Ireland has brought in an Englishman to sort out its banking mess.
His name is Matthew Elderfield, the former financial regulator for Bermuda. He has cleaned up a lot of financial messes and plans to do the same in the Emerald Isle.
Elderfield, already a hot contender to head up the UK's Financial Services Authority (FSA), is extremely firm on getting things done right.
On Wednesday, Elderfield was introduced to the House Committee on Economic and Regulatory Affairs.
Some immediately liked him. Others weren't so sure.
In the past, the office of the Financial Regulator in Ireland was a support system to the banks, and its main purpose was to promote growth and expansion.
But this financial regulator will do the opposite. He will clean up a huge mess and provide realistic measures for the Irish banks.
There is already fear amongst businessmen and politicians that Elderfield will be ruthless.
Although only present in Ireland three months, Elderfield has already made two impacting decisions that have been met with mixed reactions.
His first move was to insist the banks hold eight percent capital on their balance sheets, to recoup losses from loans, mainly mortgages.
Elderfield is preparing the banks to cope with severe losses from loans in the future.
He admitted on Wednesday this decision wasn't "hugely popular" among certain banks.
Some banks expressed their worry about meeting such a high figure by the year-end.
Elderfield got his way, and the Irish government backed him all the way.

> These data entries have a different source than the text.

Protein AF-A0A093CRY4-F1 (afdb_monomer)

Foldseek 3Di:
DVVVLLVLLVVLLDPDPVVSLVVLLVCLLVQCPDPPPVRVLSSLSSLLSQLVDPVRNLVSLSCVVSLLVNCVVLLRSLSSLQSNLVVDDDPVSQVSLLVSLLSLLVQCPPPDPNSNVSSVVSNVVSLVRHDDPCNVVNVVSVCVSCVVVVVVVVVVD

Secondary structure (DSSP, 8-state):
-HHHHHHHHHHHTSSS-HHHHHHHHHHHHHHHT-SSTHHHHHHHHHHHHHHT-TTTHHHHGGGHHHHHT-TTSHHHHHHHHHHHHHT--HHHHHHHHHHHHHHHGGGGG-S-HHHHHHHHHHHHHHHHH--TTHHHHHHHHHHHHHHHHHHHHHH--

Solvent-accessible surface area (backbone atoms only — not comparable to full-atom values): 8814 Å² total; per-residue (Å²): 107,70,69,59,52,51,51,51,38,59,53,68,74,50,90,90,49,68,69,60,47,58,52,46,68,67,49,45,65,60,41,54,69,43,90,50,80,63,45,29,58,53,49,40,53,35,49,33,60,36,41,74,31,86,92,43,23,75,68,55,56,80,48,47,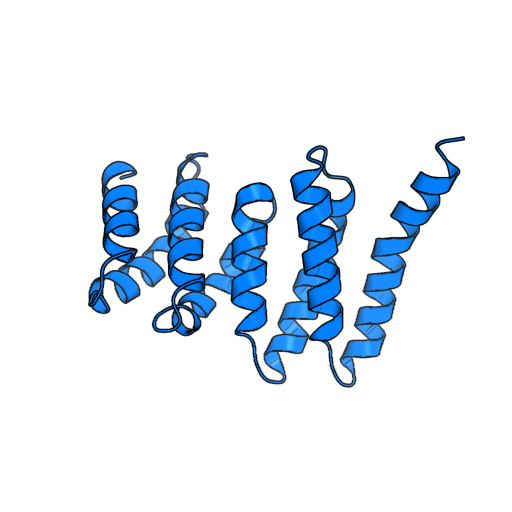71,62,52,69,72,40,58,88,47,35,81,56,37,47,63,36,50,52,46,49,56,76,70,48,59,73,78,59,28,27,53,51,23,50,55,50,40,64,67,37,47,74,36,62,76,41,92,48,65,66,34,18,52,49,35,52,51,46,38,54,52,25,61,73,50,38,54,75,83,52,42,62,57,48,50,52,51,50,51,66,51,45,52,61,60,55,49,56,71,67,67,78,114

Organism: Tauraco erythrolophus (NCBI:txid121530)

Radius of gyration: 16.93 Å; Cα contacts (8 Å, |Δi|>4): 141; chains: 1; bounding box: 35×24×50 Å

Mean predicted aligned error: 4.62 Å

Nearest PDB structures (foldseek):
  8d9w-assembly1_K  TM=6.288E-01  e=7.941E-01  Mus musculus
  8whl-assembly2_C  TM=3.926E-01  e=1.307E-01  Homo sapiens
  7mqa-assembly1_SP  TM=6.198E-01  e=2.366E+00  Homo sapiens
  8bot-assembly1_F  TM=3.402E-01  e=9.832E+00  Homo sapiens

Sequence (157 aa):
EMVTIAFLIEMLGCNNINKELDHALEIFPTYLKSQCPEMPRLVLRGILTLSERPDMAKKSLVLLPVIMEQLEHGDMVLPVLVNMLQLLEGKESSRIALVLADNLRWLFDNESVTVRQLSIHLFRDTMGLVAGAKRKKMKEVVWDSLLPLLFHLYDED

Structure (mmCIF, N/CA/C/O backbone):
data_AF-A0A093CRY4-F1
#
_entry.id   AF-A0A093CRY4-F1
#
loop_
_atom_site.group_PDB
_atom_site.id
_atom_site.type_symbol
_atom_site.label_atom_id
_atom_site.label_alt_id
_atom_site.label_comp_id
_atom_site.label_asym_id
_atom_site.label_entity_id
_atom_site.label_seq_id
_atom_site.pdbx_PDB_ins_code
_atom_site.Cartn_x
_atom_site.Cartn_y
_atom_site.Cartn_z
_atom_site.occupancy
_atom_site.B_iso_or_equiv
_atom_site.auth_seq_id
_atom_site.auth_comp_id
_atom_site.auth_asym_id
_atom_site.auth_atom_id
_atom_site.pdbx_PDB_model_num
ATOM 1 N N . GLU A 1 1 ? 11.510 5.188 21.331 1.00 83.94 1 GLU A N 1
ATOM 2 C CA . GLU A 1 1 ? 10.309 5.245 20.469 1.00 83.94 1 GLU A CA 1
ATOM 3 C C . GLU A 1 1 ? 9.979 3.909 19.813 1.00 83.94 1 GLU A C 1
ATOM 5 O O . GLU A 1 1 ? 8.864 3.454 20.013 1.00 83.94 1 GLU A O 1
ATOM 10 N N . MET A 1 2 ? 10.912 3.224 19.128 1.00 91.81 2 MET A N 1
ATOM 11 C CA . MET A 1 2 ? 10.611 1.926 18.483 1.00 91.81 2 MET A CA 1
ATOM 12 C C . MET A 1 2 ? 9.945 0.899 19.407 1.00 91.81 2 MET A C 1
ATOM 14 O O . MET A 1 2 ? 8.940 0.320 19.027 1.00 91.81 2 MET A O 1
ATOM 18 N N . VAL A 1 3 ? 10.453 0.706 20.631 1.00 93.69 3 VAL A N 1
ATOM 19 C CA . VAL A 1 3 ? 9.854 -0.236 21.600 1.00 93.69 3 VAL A CA 1
ATOM 20 C C . VAL A 1 3 ? 8.409 0.145 21.939 1.00 93.69 3 VAL A C 1
ATOM 22 O O . VAL A 1 3 ? 7.550 -0.721 22.043 1.00 93.69 3 VAL A O 1
ATOM 25 N N . THR A 1 4 ? 8.125 1.442 22.068 1.00 93.44 4 THR A N 1
ATOM 26 C CA . THR A 1 4 ? 6.783 1.960 22.359 1.00 93.44 4 THR A CA 1
ATOM 27 C C . THR A 1 4 ? 5.831 1.720 21.192 1.00 93.44 4 THR A C 1
ATOM 29 O O . THR A 1 4 ? 4.713 1.263 21.405 1.00 93.44 4 THR A O 1
ATOM 32 N N . ILE A 1 5 ? 6.279 1.978 19.960 1.00 94.31 5 ILE A N 1
ATOM 33 C CA . ILE A 1 5 ? 5.481 1.738 18.751 1.00 94.31 5 ILE A CA 1
ATOM 34 C C . ILE A 1 5 ? 5.279 0.243 18.513 1.00 94.31 5 ILE A C 1
ATOM 36 O O . ILE A 1 5 ? 4.167 -0.172 18.206 1.00 94.31 5 ILE A O 1
ATOM 40 N N . ALA A 1 6 ? 6.301 -0.581 18.742 1.00 94.50 6 ALA A N 1
ATOM 41 C CA . ALA A 1 6 ? 6.178 -2.032 18.679 1.00 94.50 6 ALA A CA 1
ATOM 42 C C . ALA A 1 6 ? 5.148 -2.538 19.693 1.00 94.50 6 ALA A C 1
ATOM 44 O O . ALA A 1 6 ? 4.248 -3.283 19.323 1.00 94.50 6 ALA A O 1
ATOM 45 N N . PHE A 1 7 ? 5.221 -2.073 20.944 1.00 93.00 7 PHE A N 1
ATOM 46 C CA . PHE A 1 7 ? 4.228 -2.403 21.963 1.00 93.00 7 PHE A CA 1
ATOM 47 C C . PHE A 1 7 ? 2.814 -1.982 21.543 1.00 93.00 7 PHE A C 1
ATOM 49 O O . PHE A 1 7 ? 1.894 -2.789 21.636 1.00 93.00 7 PHE A O 1
ATOM 56 N N . LEU A 1 8 ? 2.637 -0.757 21.033 1.00 92.00 8 LEU A N 1
ATOM 57 C CA . LEU A 1 8 ? 1.346 -0.288 20.526 1.00 92.00 8 LEU A CA 1
ATOM 58 C C . LEU A 1 8 ? 0.816 -1.204 19.416 1.00 92.00 8 LEU A C 1
ATOM 60 O O . LEU A 1 8 ? -0.345 -1.582 19.454 1.00 92.00 8 LEU A O 1
ATOM 64 N N . ILE A 1 9 ? 1.657 -1.597 18.460 1.00 92.06 9 ILE A N 1
ATOM 65 C CA . ILE A 1 9 ? 1.272 -2.476 17.348 1.00 92.06 9 ILE A CA 1
ATOM 66 C C . ILE A 1 9 ? 0.850 -3.864 17.827 1.00 92.06 9 ILE A C 1
ATOM 68 O O . ILE A 1 9 ? -0.150 -4.389 17.347 1.00 92.06 9 ILE A O 1
ATOM 72 N N . GLU A 1 10 ? 1.565 -4.451 18.783 1.00 91.19 10 GLU A N 1
ATOM 73 C CA . GLU A 1 10 ? 1.151 -5.733 19.364 1.00 91.19 10 GLU A CA 1
ATOM 74 C C . GLU A 1 10 ? -0.182 -5.584 20.112 1.00 91.19 10 GLU A C 1
ATOM 76 O O . GLU A 1 10 ? -1.076 -6.420 19.977 1.00 91.19 10 GLU A O 1
ATOM 81 N N . MET A 1 11 ? -0.375 -4.464 20.819 1.00 88.94 11 MET A N 1
ATOM 82 C CA . MET A 1 11 ? -1.657 -4.136 21.445 1.00 88.94 11 MET A CA 1
ATOM 83 C C . MET A 1 11 ? -2.774 -3.961 20.414 1.00 88.94 11 MET A C 1
ATOM 85 O O . MET A 1 11 ? -3.904 -4.327 20.725 1.00 88.94 11 MET A O 1
ATOM 89 N N . LEU A 1 12 ? -2.473 -3.493 19.191 1.00 85.75 12 LEU A N 1
ATOM 90 C CA . LEU A 1 12 ? -3.433 -3.407 18.083 1.00 85.75 12 LEU A CA 1
ATOM 91 C C . LEU A 1 12 ? -4.008 -4.768 17.652 1.00 85.75 12 LEU A C 1
ATOM 93 O O . LEU A 1 12 ? -5.098 -4.830 17.080 1.00 85.75 12 LEU A O 1
ATOM 97 N N . GLY A 1 13 ? -3.321 -5.866 17.972 1.00 82.00 13 GLY A N 1
ATOM 98 C CA . GLY A 1 13 ? -3.807 -7.230 17.759 1.00 82.00 13 GLY A CA 1
ATOM 99 C C . GLY A 1 13 ? -4.866 -7.693 18.769 1.00 82.00 13 GLY A C 1
ATOM 100 O O . GLY A 1 13 ? -5.543 -8.690 18.529 1.00 82.00 13 GLY A O 1
ATOM 101 N N . CYS A 1 14 ? -5.054 -6.983 19.884 1.00 84.06 14 CYS A N 1
ATOM 102 C CA . CYS A 1 14 ? -5.982 -7.377 20.945 1.00 84.06 14 CYS A CA 1
ATOM 103 C C . CYS A 1 14 ? -7.433 -6.940 20.660 1.00 84.06 14 CYS A C 1
ATOM 105 O O . CYS A 1 14 ? -7.703 -5.953 19.969 1.00 84.06 14 CYS A O 1
ATOM 107 N N . ASN A 1 15 ? -8.411 -7.656 21.221 1.00 69.56 15 ASN A N 1
ATOM 108 C CA . ASN A 1 15 ? -9.822 -7.271 21.129 1.00 69.56 15 ASN A CA 1
ATOM 109 C C . ASN A 1 15 ? -10.112 -6.093 22.085 1.00 69.56 15 ASN A C 1
ATOM 111 O O . ASN A 1 15 ? -9.741 -6.167 23.253 1.00 69.56 15 ASN A O 1
ATOM 115 N N . ASN A 1 16 ? -10.835 -5.063 21.610 1.00 69.56 16 ASN A N 1
ATOM 116 C CA . ASN A 1 16 ? -11.391 -3.933 22.390 1.00 69.56 16 ASN A CA 1
ATOM 117 C C . ASN A 1 16 ? -10.476 -2.719 22.702 1.00 69.56 16 ASN A C 1
ATOM 119 O O . ASN A 1 16 ? -10.368 -2.289 23.847 1.00 69.56 16 ASN A O 1
ATOM 123 N N . ILE A 1 17 ? -9.875 -2.116 21.676 1.00 74.19 17 ILE A N 1
ATOM 124 C CA . ILE A 1 17 ? -8.831 -1.070 21.795 1.00 74.19 17 ILE A CA 1
ATOM 125 C C . ILE A 1 17 ? -9.111 0.163 20.909 1.00 74.19 17 ILE A C 1
ATOM 127 O O . ILE A 1 17 ? -8.249 0.683 20.202 1.00 74.19 17 ILE A O 1
ATOM 131 N N . ASN A 1 18 ? -10.368 0.610 20.862 1.00 78.56 18 ASN A N 1
ATOM 132 C CA . ASN A 1 18 ? -10.778 1.685 19.947 1.00 78.56 18 ASN A CA 1
ATOM 133 C C . ASN A 1 18 ? -10.033 3.011 20.182 1.00 78.56 18 ASN A C 1
ATOM 135 O O . ASN A 1 18 ? -9.780 3.732 19.223 1.00 78.56 18 ASN A O 1
ATOM 139 N N . LYS A 1 19 ? -9.678 3.332 21.434 1.00 81.25 19 LYS A N 1
ATOM 140 C CA . LYS A 1 19 ? -8.964 4.577 21.761 1.00 81.25 19 LYS A CA 1
ATOM 141 C C . LYS A 1 19 ? -7.512 4.519 21.298 1.00 81.25 19 LYS A C 1
ATOM 143 O O . LYS A 1 19 ? -6.995 5.487 20.752 1.00 81.25 19 LYS A O 1
ATOM 148 N N . GLU A 1 20 ? -6.876 3.373 21.501 1.00 86.25 20 GLU A N 1
ATOM 149 C CA . GLU A 1 20 ? -5.513 3.093 21.070 1.00 86.25 20 GLU A CA 1
ATOM 150 C C . GLU A 1 20 ? -5.431 3.071 19.543 1.00 86.25 20 GLU A C 1
ATOM 152 O O . GLU A 1 20 ? -4.464 3.581 18.988 1.00 86.25 20 GLU A O 1
ATOM 157 N N . LEU A 1 21 ? -6.463 2.554 18.865 1.00 89.06 21 LEU A N 1
ATOM 158 C CA . LEU A 1 21 ? -6.588 2.629 17.412 1.00 89.06 21 LEU A CA 1
ATOM 159 C C . LEU A 1 21 ? -6.636 4.079 16.928 1.00 89.06 21 LEU A C 1
ATOM 161 O O . LEU A 1 21 ? -5.852 4.442 16.059 1.00 89.06 21 LEU A O 1
ATOM 165 N N . ASP A 1 22 ? -7.529 4.907 17.473 1.00 90.94 22 ASP A N 1
ATOM 166 C CA . ASP A 1 22 ? -7.661 6.296 17.020 1.00 90.94 22 ASP A CA 1
ATOM 167 C C . ASP A 1 22 ? -6.340 7.071 17.241 1.00 90.94 22 ASP A C 1
ATOM 169 O O . ASP A 1 22 ? -5.893 7.792 16.349 1.00 90.94 22 ASP A O 1
ATOM 173 N N . HIS A 1 23 ? -5.650 6.835 18.365 1.00 90.81 23 HIS A N 1
ATOM 174 C CA . HIS A 1 23 ? -4.318 7.398 18.616 1.00 90.81 23 HIS A CA 1
ATOM 175 C C . HIS A 1 23 ? -3.246 6.855 17.655 1.00 90.81 23 HIS A C 1
ATOM 177 O O . HIS A 1 23 ? -2.413 7.610 17.156 1.00 90.81 23 HIS A O 1
ATOM 183 N N . ALA A 1 24 ? -3.270 5.555 17.353 1.00 92.81 24 ALA A N 1
ATOM 184 C CA . ALA A 1 24 ? -2.357 4.946 16.393 1.00 92.81 24 ALA A CA 1
ATOM 185 C C . ALA A 1 24 ? -2.515 5.567 14.996 1.00 92.81 24 ALA A C 1
ATOM 187 O O . ALA A 1 24 ? -1.523 5.945 14.375 1.00 92.81 24 ALA A O 1
ATOM 188 N N . LEU A 1 25 ? -3.754 5.741 14.524 1.00 94.62 25 LEU A N 1
ATOM 189 C CA . LEU A 1 25 ? -4.042 6.358 13.225 1.00 94.62 25 LEU A CA 1
ATOM 190 C C . LEU A 1 25 ? -3.545 7.812 13.140 1.00 94.62 25 LEU A C 1
ATOM 192 O O . LEU A 1 25 ? -3.159 8.253 12.060 1.00 94.62 25 LEU A O 1
ATOM 196 N N . GLU A 1 26 ? -3.520 8.542 14.257 1.00 94.94 26 GLU A N 1
ATOM 197 C CA . GLU A 1 26 ? -2.996 9.911 14.324 1.00 94.94 26 GLU A CA 1
ATOM 198 C C . GLU A 1 26 ? -1.468 9.960 14.171 1.00 94.94 26 GLU A C 1
ATOM 200 O O . GLU A 1 26 ? -0.938 10.817 13.462 1.00 94.94 26 GLU A O 1
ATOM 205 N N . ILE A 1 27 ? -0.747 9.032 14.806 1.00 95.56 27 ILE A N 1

To date, Finance Minister Brian Lenihan is behind Elderfield's decisions 100 percent.
Moving on from the banks, Elderfield switched to the issues facing Quinn Insurance Limited, a hot mess in Ireland at the minute.
For the past two years Quinn Insurance and the previous financial regulator, Patrick Neary, were at each other’s throats over the company's financial standings. Nothing was resolved.
Elderfield was anxious to get moving on it and he took no prisoners.
He has been tough with Quinn Insurance and they're not happy.
He insisted that Quinn insurance, like all other insurance companies, must have assets worth 50 percent more than it's liabilities, no exception granted.
Elderfield told the government on Wednesday, "We don't do favors."
Some opponents say his rule insistence is too stringent.
What about all the jobs at stake at Quinn insurance, they asked.
His answer, there are 1.3 million policyholders who trust Quinn to provide them with the protection they paid for.
He is standing his ground but not alone.
He is assisted by the a former FSA staffer, Jonathan McMahon, who was also drafted in from the U.K.
They may not like the fact that an Englishman is governing their financial systems or they may despise his stringent rule following but one thing is for sure, Elderfield is about to shake Ireland back to reality and put some foundations in place for the future.